De ses origines à nos jours, la littérature d’Eros a fait et fait encore frissonner des milliers de lecteurs.

La distinction entre érotisme et pornographie est souvent floue et subjective, d’où la difficulté de classer des livres dans l’une de ces catégories. Michela Marzano, chercheuse, philosophe et écrivaine, affirme que la différence entre érotisme et pornographie est dans la présence ou non de récit ; l’érotisme est non seulement rattaché à la narrativité, mais il est aussi beaucoup plus associé à l’art et à un certain esthétisme.

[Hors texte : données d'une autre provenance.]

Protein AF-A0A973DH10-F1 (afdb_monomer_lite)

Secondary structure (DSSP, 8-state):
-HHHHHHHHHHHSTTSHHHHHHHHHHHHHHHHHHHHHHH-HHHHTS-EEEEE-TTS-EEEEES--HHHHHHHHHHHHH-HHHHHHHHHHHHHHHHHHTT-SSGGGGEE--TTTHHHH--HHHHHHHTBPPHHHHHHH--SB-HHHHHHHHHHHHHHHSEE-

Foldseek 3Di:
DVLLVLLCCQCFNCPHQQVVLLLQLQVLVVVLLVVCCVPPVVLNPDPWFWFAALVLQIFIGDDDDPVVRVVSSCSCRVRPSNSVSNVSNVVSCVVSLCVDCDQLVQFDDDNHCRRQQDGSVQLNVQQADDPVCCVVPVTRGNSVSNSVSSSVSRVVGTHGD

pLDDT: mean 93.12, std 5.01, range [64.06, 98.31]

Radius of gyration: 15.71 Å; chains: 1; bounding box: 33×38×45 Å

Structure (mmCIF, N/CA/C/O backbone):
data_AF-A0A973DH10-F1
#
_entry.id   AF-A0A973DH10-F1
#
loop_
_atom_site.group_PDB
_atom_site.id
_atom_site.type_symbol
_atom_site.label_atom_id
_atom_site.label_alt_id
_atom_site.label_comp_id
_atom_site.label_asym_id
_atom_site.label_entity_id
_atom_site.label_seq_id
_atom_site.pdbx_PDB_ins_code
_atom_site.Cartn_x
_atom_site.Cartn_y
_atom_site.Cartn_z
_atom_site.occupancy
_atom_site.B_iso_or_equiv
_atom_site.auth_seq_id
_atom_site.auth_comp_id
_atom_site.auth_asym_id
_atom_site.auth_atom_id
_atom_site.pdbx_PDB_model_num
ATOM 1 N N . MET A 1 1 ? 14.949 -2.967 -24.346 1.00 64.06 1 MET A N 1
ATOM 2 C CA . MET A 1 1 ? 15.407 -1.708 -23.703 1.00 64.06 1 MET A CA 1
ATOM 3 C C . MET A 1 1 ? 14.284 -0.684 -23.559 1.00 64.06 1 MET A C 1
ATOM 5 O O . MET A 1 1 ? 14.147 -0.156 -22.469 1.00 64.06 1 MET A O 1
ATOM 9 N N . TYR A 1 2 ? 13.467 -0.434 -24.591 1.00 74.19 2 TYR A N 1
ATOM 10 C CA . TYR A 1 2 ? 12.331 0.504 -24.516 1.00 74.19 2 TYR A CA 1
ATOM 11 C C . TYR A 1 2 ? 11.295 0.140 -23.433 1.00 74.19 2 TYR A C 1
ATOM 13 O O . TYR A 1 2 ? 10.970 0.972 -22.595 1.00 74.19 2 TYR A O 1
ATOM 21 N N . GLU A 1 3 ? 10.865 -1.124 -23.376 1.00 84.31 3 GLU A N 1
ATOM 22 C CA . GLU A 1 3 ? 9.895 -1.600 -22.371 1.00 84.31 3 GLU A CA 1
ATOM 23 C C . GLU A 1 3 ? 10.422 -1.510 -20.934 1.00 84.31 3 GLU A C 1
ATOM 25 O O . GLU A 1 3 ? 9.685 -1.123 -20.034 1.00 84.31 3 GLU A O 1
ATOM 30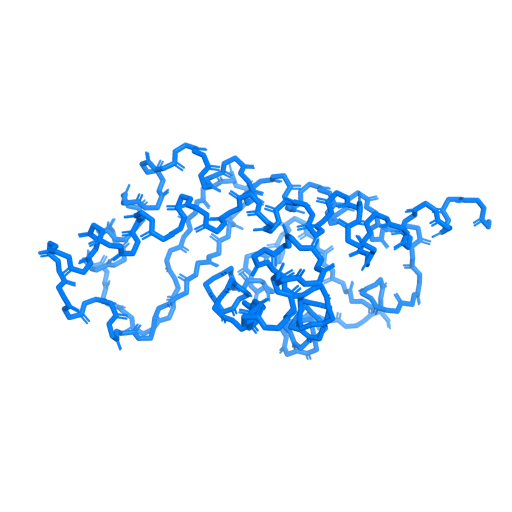 N N . LEU A 1 4 ? 11.717 -1.780 -20.729 1.00 85.81 4 LEU A N 1
ATOM 31 C CA . LEU A 1 4 ? 12.368 -1.615 -19.429 1.00 85.81 4 LEU A CA 1
ATOM 32 C C . LEU A 1 4 ? 12.369 -0.143 -18.990 1.00 85.81 4 LEU A C 1
ATOM 34 O O . LEU A 1 4 ? 12.091 0.142 -17.834 1.00 85.81 4 LEU A O 1
ATOM 38 N N . GLY A 1 5 ? 12.640 0.793 -19.906 1.00 86.19 5 GLY A N 1
ATOM 39 C CA . GLY A 1 5 ? 12.599 2.227 -19.605 1.00 86.19 5 GLY A CA 1
ATOM 40 C C . GLY A 1 5 ? 11.201 2.712 -19.211 1.00 86.19 5 GLY A C 1
ATOM 41 O O . GLY A 1 5 ? 11.071 3.489 -18.267 1.00 86.19 5 GLY A O 1
ATOM 42 N N . ILE A 1 6 ? 10.158 2.210 -19.884 1.00 89.88 6 ILE A N 1
ATOM 43 C CA . ILE A 1 6 ? 8.761 2.480 -19.512 1.00 89.88 6 ILE A CA 1
ATOM 44 C C . ILE A 1 6 ? 8.464 1.902 -18.130 1.00 89.88 6 ILE A C 1
ATOM 46 O O . ILE A 1 6 ? 7.989 2.632 -17.268 1.00 89.88 6 ILE A O 1
ATOM 50 N N . ALA A 1 7 ? 8.794 0.630 -17.892 1.00 91.88 7 ALA A N 1
ATOM 51 C CA . ALA A 1 7 ? 8.577 -0.010 -16.598 1.00 91.88 7 ALA A CA 1
ATOM 52 C C . ALA A 1 7 ? 9.269 0.756 -15.461 1.00 91.88 7 ALA A C 1
ATOM 54 O O . ALA A 1 7 ? 8.643 1.053 -14.449 1.00 91.88 7 ALA A O 1
ATOM 55 N N . THR A 1 8 ? 10.525 1.173 -15.650 1.00 90.81 8 THR A N 1
ATOM 56 C CA . THR A 1 8 ? 11.237 1.994 -14.663 1.00 90.81 8 THR A CA 1
ATOM 57 C C . THR A 1 8 ? 10.534 3.336 -14.416 1.00 90.81 8 THR A C 1
ATOM 59 O O . THR A 1 8 ? 10.389 3.758 -13.270 1.00 90.81 8 THR A O 1
ATOM 62 N N . GLY A 1 9 ? 10.061 4.008 -15.468 1.00 92.69 9 GLY A N 1
ATOM 63 C CA . GLY A 1 9 ? 9.294 5.246 -15.323 1.00 92.69 9 GLY A CA 1
ATOM 64 C C . GLY A 1 9 ? 8.002 5.049 -14.528 1.00 92.69 9 GLY A C 1
ATOM 65 O O . GLY A 1 9 ? 7.704 5.821 -13.621 1.00 92.69 9 GLY A O 1
ATOM 66 N N . GLU A 1 10 ? 7.262 3.990 -14.834 1.00 95.06 10 GLU A N 1
ATOM 67 C CA . GLU A 1 10 ? 5.958 3.695 -14.242 1.00 95.06 10 GLU A CA 1
ATOM 68 C C . GLU A 1 10 ? 6.039 3.211 -12.787 1.00 95.06 10 GLU A C 1
ATOM 70 O O . GLU A 1 10 ? 5.149 3.520 -11.993 1.00 95.06 10 GLU A O 1
ATOM 75 N N . LEU A 1 11 ? 7.111 2.493 -12.432 1.00 94.12 11 LEU A N 1
ATOM 76 C CA . LEU A 1 11 ? 7.329 1.931 -11.096 1.00 94.12 11 LEU A CA 1
ATOM 77 C C . LEU A 1 11 ? 7.950 2.925 -10.102 1.00 94.12 11 LEU A C 1
ATOM 79 O O . LEU A 1 11 ? 7.577 2.907 -8.929 1.00 94.12 11 LEU A O 1
ATOM 83 N N . TYR A 1 12 ? 8.901 3.763 -10.538 1.00 92.81 12 TYR A N 1
ATOM 84 C CA . TYR A 1 12 ? 9.770 4.516 -9.616 1.00 92.81 12 TYR A CA 1
ATOM 85 C C . TYR A 1 12 ? 9.658 6.038 -9.720 1.00 92.81 12 TYR A C 1
ATOM 87 O O . TYR A 1 12 ? 9.957 6.740 -8.754 1.00 92.81 12 TYR A O 1
ATOM 95 N N . MET A 1 13 ? 9.279 6.580 -10.879 1.00 92.06 13 MET A N 1
ATOM 96 C CA . MET A 1 13 ? 9.274 8.033 -11.071 1.00 92.06 13 MET A CA 1
ATOM 97 C C . MET A 1 13 ? 7.978 8.644 -10.526 1.00 92.06 13 MET A C 1
ATOM 99 O O . MET A 1 13 ? 6.919 8.046 -10.697 1.00 92.06 13 MET A O 1
ATOM 103 N N . PRO A 1 14 ? 8.000 9.867 -9.963 1.00 86.50 14 PRO A N 1
ATOM 104 C CA . PRO A 1 14 ? 6.800 10.503 -9.399 1.00 86.50 14 PRO A CA 1
ATOM 105 C C . PRO A 1 14 ? 5.652 10.665 -10.413 1.00 86.50 14 PRO A C 1
ATOM 107 O O . PRO A 1 14 ? 4.482 10.665 -10.046 1.00 86.50 14 PRO A O 1
ATOM 110 N N . GLY A 1 15 ? 5.969 10.752 -11.709 1.00 89.12 15 GLY A N 1
ATOM 111 C CA . GLY A 1 15 ? 4.977 10.789 -12.788 1.00 89.12 15 GLY A CA 1
ATOM 112 C C . GLY A 1 15 ? 4.397 9.426 -13.194 1.00 89.12 15 GLY A C 1
ATOM 113 O O . GLY A 1 15 ? 3.450 9.403 -13.987 1.00 89.12 15 GLY A O 1
ATOM 114 N N . GLY A 1 16 ? 4.953 8.327 -12.687 1.00 94.25 16 GLY A N 1
ATOM 115 C CA . GLY A 1 16 ? 4.567 6.956 -12.995 1.00 94.25 16 GLY A CA 1
ATOM 116 C C . GLY A 1 16 ? 3.266 6.533 -12.322 1.00 94.25 16 GLY A C 1
ATOM 117 O O . GLY A 1 16 ? 2.836 7.100 -11.315 1.00 94.25 16 GLY A O 1
ATOM 118 N N . SER A 1 17 ? 2.615 5.530 -12.895 1.00 95.62 17 SER A N 1
ATOM 119 C CA . SER A 1 17 ? 1.327 5.024 -12.425 1.00 95.62 17 SER A CA 1
ATOM 120 C C . SER A 1 17 ? 1.370 4.442 -11.013 1.00 95.62 17 SER A C 1
ATOM 122 O O . SER A 1 17 ? 0.400 4.629 -10.277 1.00 95.62 17 SER A O 1
ATOM 124 N N . VAL A 1 18 ? 2.469 3.808 -10.586 1.00 95.38 18 VAL A N 1
ATOM 125 C CA . VAL A 1 18 ? 2.585 3.268 -9.220 1.00 95.38 18 VAL A CA 1
ATOM 126 C C . VAL A 1 18 ? 2.637 4.397 -8.180 1.00 95.38 18 VAL A C 1
ATOM 128 O O . VAL A 1 18 ? 1.722 4.448 -7.352 1.00 95.38 18 VAL A O 1
ATOM 131 N N . PRO A 1 19 ? 3.577 5.365 -8.235 1.00 95.12 19 PRO A N 1
ATOM 132 C CA . PRO A 1 19 ? 3.576 6.493 -7.299 1.00 95.12 19 PRO A CA 1
ATOM 133 C C . PRO A 1 19 ? 2.293 7.329 -7.336 1.00 95.12 19 PRO A C 1
ATOM 135 O O . PRO A 1 19 ? 1.767 7.687 -6.285 1.00 95.12 19 PRO A O 1
ATOM 138 N N . LYS A 1 20 ? 1.716 7.566 -8.523 1.00 95.44 20 LYS A N 1
ATOM 139 C CA . LYS A 1 20 ? 0.425 8.267 -8.648 1.00 95.44 20 LYS A CA 1
ATOM 140 C C . LYS A 1 20 ? -0.729 7.532 -7.979 1.00 95.44 20 LYS A C 1
ATOM 142 O O . LYS A 1 20 ? -1.645 8.179 -7.482 1.00 95.44 20 LYS A O 1
ATOM 147 N N . SER A 1 21 ? -0.722 6.200 -7.996 1.00 96.31 21 SER A N 1
ATOM 148 C CA . SER A 1 21 ? -1.761 5.420 -7.319 1.00 96.31 21 SER A CA 1
ATOM 149 C C . SER A 1 21 ? -1.677 5.625 -5.808 1.00 96.31 21 SER A C 1
ATOM 151 O O . SER A 1 21 ? -2.709 5.816 -5.180 1.00 96.31 21 SER A O 1
ATOM 153 N N . VAL A 1 22 ? -0.465 5.675 -5.240 1.00 96.44 22 VAL A N 1
ATOM 154 C CA . VAL A 1 22 ? -0.251 5.953 -3.806 1.00 96.44 22 VAL A CA 1
ATOM 155 C C . VAL A 1 22 ? -0.667 7.374 -3.438 1.00 96.44 22 VAL A C 1
ATOM 157 O O . VAL A 1 22 ? -1.369 7.562 -2.450 1.00 96.44 22 VAL A O 1
ATOM 160 N N . GLU A 1 23 ? -0.328 8.363 -4.266 1.00 95.00 23 GLU A N 1
ATOM 161 C CA . GLU A 1 23 ? -0.748 9.753 -4.046 1.00 95.00 23 GLU A CA 1
ATOM 162 C C . GLU A 1 23 ? -2.277 9.875 -3.938 1.00 95.00 23 GLU A C 1
ATOM 164 O O . GLU A 1 23 ? -2.801 10.531 -3.039 1.00 95.00 23 GLU A O 1
ATOM 169 N N . LYS A 1 24 ? -3.013 9.162 -4.802 1.00 95.81 24 LYS A N 1
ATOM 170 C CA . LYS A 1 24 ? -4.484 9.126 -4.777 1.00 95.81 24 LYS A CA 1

Le Dictionnaire du littéraire définit l'érotisme comme "la part de la littérature amoureuse qui insiste sur les plaisirs de la chair" ; l'érotisme comme la pornographie auraient partagé le même but, soit celui de représenter la jouissance personnelle.

Du Kamasutra au Moyen-Âge

Si la littérature érotique française prend ses sources dans de nombreuses inspirations aussi diverses que les philosophes grecs, les latins et encore le Kamasutra oriental, elle n’apparaît progressivement qu’avec les premiers romans du Moyen-Âge, et notamment le roman courtois qui décrit les aventures initiatiques de grands chevaliers héroïques devant gagner le cœur de leur aimée. La correspondance entre Héloïse et Abélard offre le cas exceptionnel d’une correspondance licencieuse, mais dans l’ensemble on est encore loin de la littérature érotique telle qu’on l’entend aujourd’hui.

De Rabelais à Sade

À la Renaissance, François Rabelais se fait remarquer avec Pantagruel, condamné en 1533 par la Sorbonne pour obscénité. Rabelais peut être considéré comme un précurseur de la littérature érotique moderne. Les guerres de religion et le mouvement de Contre-Réforme vont profondément modifier les mœurs de l’époque : c’est l’apparition des premiers textes libertins, qui s’opposent aux doctrines religieuses. Le XVIIIe est le siècle d’expansion de la littérature libertine, avec des auteurs comme Diderot et, surtout, le marquis de Sade.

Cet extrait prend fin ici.